WASHINGTON (CN) — A D.C. Circuit panel Friday denied TikTok’s request to pause an impeding ban, setting up an emergency appeal to the Supreme Court with less than five weeks before the ban takes effect.
The decision comes one week after the D.C. Circuit upheld the bipartisan Protecting Americans from Foreign Adversary Controlled Applications Act as constitutional, citing the government’s national security concerns regarding the app’s Chinese ownership.
‘The petitioners have not identified any case in which a court, after rejecting a constitutional challenge to an Act of Congress, has enjoined the act from going into effect while review is sought in the Supreme Court,” the panel said in a two-page per curiam order.
TikTok had requested the emergency injunction on Monday, arguing that without an injunction the Supreme Court would not have enough time to properly review the First Amendment issues that would result from banning an app used by nearly 170 million Americans.
Further, the injunction would grant incoming President Donald Trump time to decide how his administration would handle the app and concerns surrounding Chinese parent company ByteDance, “which could moot both the impending harms and the need for Supreme Court review,” TikTok said in its motion.
A TikTok spokesperson reiterated its intent to bring the issue before the high court in an emailed statement Friday.
“As we have previously stated, we plan on taking this case to the Supreme Court, which has an established historical record of protecting Americans’ right to free speech,” the spokesperson said. “The voices of over 170 million Americans here in the US and around the world will be silenced on Jan. 19, 2025, unless the TikTok ban is halted.”
The three-judge panel heavily sided with points the Justice Department raised in its opposition to the freeze earlier this week, noting that such an injunction would require the court to move against a “presumptively valid act of Congress.”
The Justice Department wrote in its reply brief Wednesday that courts, including the Supreme Court, traditionally presume that congressional acts should remain in effect until the justices reach a final decision, and thus an injunction would upend that tradition.
“That practice reflects the ‘presumption of constitutionality which attaches to every act of Congress,’” the Justice Department said in its reply brief.
The panel noted that both Congress and President Joe Biden agreed upon the 270-day window from April 24, when Biden signed the act into law, in which TikTok could divest itself from ByteDance.
The statute also included a one-time, 90-day extension, which Biden could only grant if there was some “progress towards a qualified divestiture,” another term for the stateside version of TikTok fully freeing itself from ByteDance control.
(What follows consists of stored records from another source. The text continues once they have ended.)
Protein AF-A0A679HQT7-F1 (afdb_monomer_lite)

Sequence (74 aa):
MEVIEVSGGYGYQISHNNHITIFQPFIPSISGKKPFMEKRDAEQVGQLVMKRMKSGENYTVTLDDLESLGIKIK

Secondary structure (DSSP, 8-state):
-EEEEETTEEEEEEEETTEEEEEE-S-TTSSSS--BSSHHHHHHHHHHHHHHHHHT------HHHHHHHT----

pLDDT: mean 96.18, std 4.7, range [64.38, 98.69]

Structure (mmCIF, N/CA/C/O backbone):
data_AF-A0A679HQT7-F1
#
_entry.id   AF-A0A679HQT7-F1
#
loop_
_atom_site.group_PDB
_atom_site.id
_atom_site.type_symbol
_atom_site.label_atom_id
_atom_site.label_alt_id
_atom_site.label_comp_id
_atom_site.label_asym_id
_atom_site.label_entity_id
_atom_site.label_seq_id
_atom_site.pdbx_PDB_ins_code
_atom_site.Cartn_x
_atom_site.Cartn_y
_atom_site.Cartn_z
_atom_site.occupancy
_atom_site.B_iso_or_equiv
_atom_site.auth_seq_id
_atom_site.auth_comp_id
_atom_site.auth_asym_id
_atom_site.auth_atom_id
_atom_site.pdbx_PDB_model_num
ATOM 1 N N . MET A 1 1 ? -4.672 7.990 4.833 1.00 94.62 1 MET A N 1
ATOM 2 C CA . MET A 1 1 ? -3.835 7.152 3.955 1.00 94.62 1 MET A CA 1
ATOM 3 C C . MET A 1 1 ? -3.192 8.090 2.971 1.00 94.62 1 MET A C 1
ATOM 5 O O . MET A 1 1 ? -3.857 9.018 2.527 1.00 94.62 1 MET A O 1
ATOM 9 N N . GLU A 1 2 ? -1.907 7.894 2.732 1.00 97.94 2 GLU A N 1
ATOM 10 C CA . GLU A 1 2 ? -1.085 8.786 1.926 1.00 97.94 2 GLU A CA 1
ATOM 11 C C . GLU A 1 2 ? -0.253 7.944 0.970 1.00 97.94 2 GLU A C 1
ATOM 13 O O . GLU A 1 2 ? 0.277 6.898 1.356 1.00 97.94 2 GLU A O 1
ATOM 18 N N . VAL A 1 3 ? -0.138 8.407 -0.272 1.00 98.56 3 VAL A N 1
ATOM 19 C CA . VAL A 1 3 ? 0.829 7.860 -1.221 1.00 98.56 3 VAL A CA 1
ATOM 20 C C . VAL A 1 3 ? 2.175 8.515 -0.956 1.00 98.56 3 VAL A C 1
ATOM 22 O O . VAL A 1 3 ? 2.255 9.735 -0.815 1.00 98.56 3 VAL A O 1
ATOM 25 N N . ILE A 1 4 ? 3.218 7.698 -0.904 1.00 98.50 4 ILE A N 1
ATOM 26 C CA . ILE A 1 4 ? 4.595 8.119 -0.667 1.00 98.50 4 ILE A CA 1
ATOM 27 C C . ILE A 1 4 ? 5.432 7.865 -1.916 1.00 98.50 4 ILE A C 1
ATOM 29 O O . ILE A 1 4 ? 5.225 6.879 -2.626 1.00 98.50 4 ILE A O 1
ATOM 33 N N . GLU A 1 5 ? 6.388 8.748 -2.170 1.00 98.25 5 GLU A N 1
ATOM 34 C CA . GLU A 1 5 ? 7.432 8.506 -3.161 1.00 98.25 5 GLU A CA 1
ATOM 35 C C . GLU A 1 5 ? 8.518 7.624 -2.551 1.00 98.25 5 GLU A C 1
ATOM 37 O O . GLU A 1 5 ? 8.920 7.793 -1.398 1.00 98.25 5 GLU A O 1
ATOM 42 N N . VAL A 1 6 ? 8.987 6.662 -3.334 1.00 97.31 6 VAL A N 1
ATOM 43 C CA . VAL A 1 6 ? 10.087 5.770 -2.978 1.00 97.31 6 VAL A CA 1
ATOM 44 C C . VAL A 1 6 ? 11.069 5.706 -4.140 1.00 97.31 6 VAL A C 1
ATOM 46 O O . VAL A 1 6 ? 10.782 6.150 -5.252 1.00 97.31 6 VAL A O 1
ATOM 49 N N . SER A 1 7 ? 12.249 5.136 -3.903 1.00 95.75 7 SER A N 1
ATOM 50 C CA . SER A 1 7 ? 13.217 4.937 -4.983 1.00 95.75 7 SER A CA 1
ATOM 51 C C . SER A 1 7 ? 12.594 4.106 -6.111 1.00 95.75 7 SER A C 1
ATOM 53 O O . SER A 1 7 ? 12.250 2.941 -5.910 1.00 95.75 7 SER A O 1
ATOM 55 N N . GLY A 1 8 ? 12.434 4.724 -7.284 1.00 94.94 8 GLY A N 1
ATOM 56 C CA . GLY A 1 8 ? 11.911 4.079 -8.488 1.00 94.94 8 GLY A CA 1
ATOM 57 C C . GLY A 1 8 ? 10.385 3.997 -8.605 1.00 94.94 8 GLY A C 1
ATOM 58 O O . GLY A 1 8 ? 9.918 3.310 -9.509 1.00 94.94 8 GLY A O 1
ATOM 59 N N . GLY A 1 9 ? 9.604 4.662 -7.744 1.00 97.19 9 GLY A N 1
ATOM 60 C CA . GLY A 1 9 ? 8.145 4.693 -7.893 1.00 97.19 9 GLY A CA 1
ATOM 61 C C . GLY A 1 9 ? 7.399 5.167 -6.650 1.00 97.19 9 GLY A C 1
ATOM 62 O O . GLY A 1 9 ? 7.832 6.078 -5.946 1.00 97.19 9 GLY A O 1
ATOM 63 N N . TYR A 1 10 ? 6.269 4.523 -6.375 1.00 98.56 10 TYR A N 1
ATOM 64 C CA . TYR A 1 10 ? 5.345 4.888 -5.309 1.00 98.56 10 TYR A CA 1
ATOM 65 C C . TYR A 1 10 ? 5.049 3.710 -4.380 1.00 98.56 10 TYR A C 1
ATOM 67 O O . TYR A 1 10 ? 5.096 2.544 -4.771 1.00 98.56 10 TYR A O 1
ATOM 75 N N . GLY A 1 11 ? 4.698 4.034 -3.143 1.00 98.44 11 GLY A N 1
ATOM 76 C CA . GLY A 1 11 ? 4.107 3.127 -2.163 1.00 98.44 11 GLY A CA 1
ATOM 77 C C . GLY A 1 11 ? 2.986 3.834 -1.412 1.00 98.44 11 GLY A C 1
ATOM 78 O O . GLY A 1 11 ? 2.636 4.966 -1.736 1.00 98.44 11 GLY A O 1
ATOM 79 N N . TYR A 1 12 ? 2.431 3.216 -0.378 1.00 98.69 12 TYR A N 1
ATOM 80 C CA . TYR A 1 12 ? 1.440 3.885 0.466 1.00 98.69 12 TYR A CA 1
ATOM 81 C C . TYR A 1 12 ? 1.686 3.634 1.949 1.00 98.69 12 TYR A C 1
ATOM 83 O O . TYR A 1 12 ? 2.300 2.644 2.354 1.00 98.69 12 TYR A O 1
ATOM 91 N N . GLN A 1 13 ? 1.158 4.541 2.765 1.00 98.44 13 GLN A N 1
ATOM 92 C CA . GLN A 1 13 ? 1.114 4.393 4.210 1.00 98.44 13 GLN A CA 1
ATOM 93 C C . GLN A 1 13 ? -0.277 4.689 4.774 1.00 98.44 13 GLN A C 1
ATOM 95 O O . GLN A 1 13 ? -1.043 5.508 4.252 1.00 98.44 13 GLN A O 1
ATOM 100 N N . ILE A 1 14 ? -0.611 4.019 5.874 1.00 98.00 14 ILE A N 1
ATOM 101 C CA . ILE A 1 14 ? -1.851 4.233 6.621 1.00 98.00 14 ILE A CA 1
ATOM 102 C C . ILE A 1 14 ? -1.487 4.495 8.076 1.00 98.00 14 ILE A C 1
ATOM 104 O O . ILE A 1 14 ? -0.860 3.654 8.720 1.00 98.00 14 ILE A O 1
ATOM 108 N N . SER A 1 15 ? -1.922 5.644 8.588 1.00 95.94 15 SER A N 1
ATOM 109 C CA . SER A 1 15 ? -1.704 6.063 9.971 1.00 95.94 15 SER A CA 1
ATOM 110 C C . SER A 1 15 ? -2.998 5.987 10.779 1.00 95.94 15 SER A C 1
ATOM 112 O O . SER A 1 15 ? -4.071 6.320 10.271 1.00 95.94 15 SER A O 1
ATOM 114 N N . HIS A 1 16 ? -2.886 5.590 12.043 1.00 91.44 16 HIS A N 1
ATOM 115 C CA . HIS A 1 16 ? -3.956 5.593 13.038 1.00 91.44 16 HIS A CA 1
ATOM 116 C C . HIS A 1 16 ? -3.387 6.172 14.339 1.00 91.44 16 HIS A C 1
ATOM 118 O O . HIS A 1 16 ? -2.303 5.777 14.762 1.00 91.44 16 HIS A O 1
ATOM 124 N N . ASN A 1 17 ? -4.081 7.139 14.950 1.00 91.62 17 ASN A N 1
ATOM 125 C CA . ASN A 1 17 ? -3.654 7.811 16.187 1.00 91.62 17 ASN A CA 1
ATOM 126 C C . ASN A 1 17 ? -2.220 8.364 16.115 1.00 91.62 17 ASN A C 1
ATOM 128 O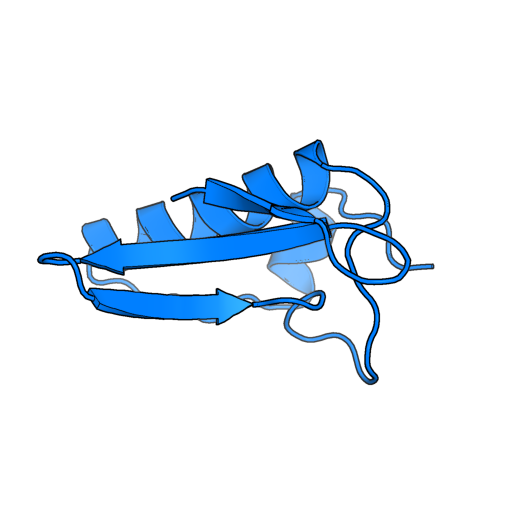 O . ASN A 1 17 ? -1.431 8.158 17.027 1.00 91.62 17 ASN A O 1
ATOM 132 N N . ASN A 1 18 ? -1.866 9.027 15.009 1.00 90.25 18 ASN A N 1
ATOM 133 C CA . ASN A 1 18 ? -0.523 9.564 14.739 1.00 90.25 18 ASN A CA 1
ATOM 134 C C . ASN A 1 18 ? 0.607 8.519 14.608 1.00 90.25 18 ASN A C 1
ATOM 136 O O . ASN A 1 18 ? 1.765 8.903 14.461 1.00 90.25 18 ASN A O 1
ATOM 140 N N . HIS A 1 19 ? 0.294 7.221 14.564 1.00 95.38 19 HIS A N 1
ATOM 141 C CA . HIS A 1 19 ? 1.262 6.152 14.311 1.00 95.38 19 HIS A CA 1
ATOM 142 C C . HIS A 1 19 ? 1.036 5.504 12.943 1.00 95.38 19 HIS A C 1
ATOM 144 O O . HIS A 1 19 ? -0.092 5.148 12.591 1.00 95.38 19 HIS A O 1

If the D.C. Circuit were to grant the injunction, the panel would be delaying the date selected by two higher branches of government, a move made particularly difficult without explicit precedent to rely on.
In the order, the panel explained that those First Amendment concerns were already addressed in its initial ruling and were rejected unanimously.
U.S. Circuit Judges Donald Ginsburg and Neomi Rao — Ronald Reagan and Trump appointees, respectively — determined that the federal statute satisfied “strict scrutiny,” the highest level of review applied to potential First Amendment violations.
Chief U.S. Circuit Judge Sri Srinivasan, a Barack Obama appointee, wrote in a concurring opinion that he felt the case only required the lower “heightened scrutiny” standard.
“In light of that decision, the time available to the petitioners to seek further review in the Supreme Court, and the interest in preserving the Supreme Court’s discretion to determine whether and to what extent to grant any interim injunctive relief while that court considers a petition for a writ of certiorari, a temporary injunction of the act from this court is unwarranted,” the panel wrote.
If the Supreme Court decides not to intervene, TikTok may turn to Trump, who pledged in September to save the platform after he takes office on Jan. 20 — a reversal from his efforts to force the app’s divestiture during his first term.
Trump has not commented on the D.C. Circuit’s ruling, leaving his intentions unclear. However, potential members of his cabinet, such as Secretary of State-nominee Marco Rubio and Federal Communications Commission chair-nominee Brendan Carr have supported a ban over national security concerns.
The case stems from a lawsuit filed by TikTok at the D.C. Circuit to block the ban, which it described as an obvious, extraordinary and unconstitutional restriction of speech. A group of TikTok content creators filed a similar lawsuit, arguing that the ban would deprive them of their livelihoods, and joined TikTok in its request for an injunction.
Lawmakers slipped a sweeping foreign-aid package into the act that also included around $95 billion for Ukraine, Israel and Taiwan. The act passed with a wide bipartisan margin as Congress argued the platform posed a national security threat. Biden signed it into law April 24.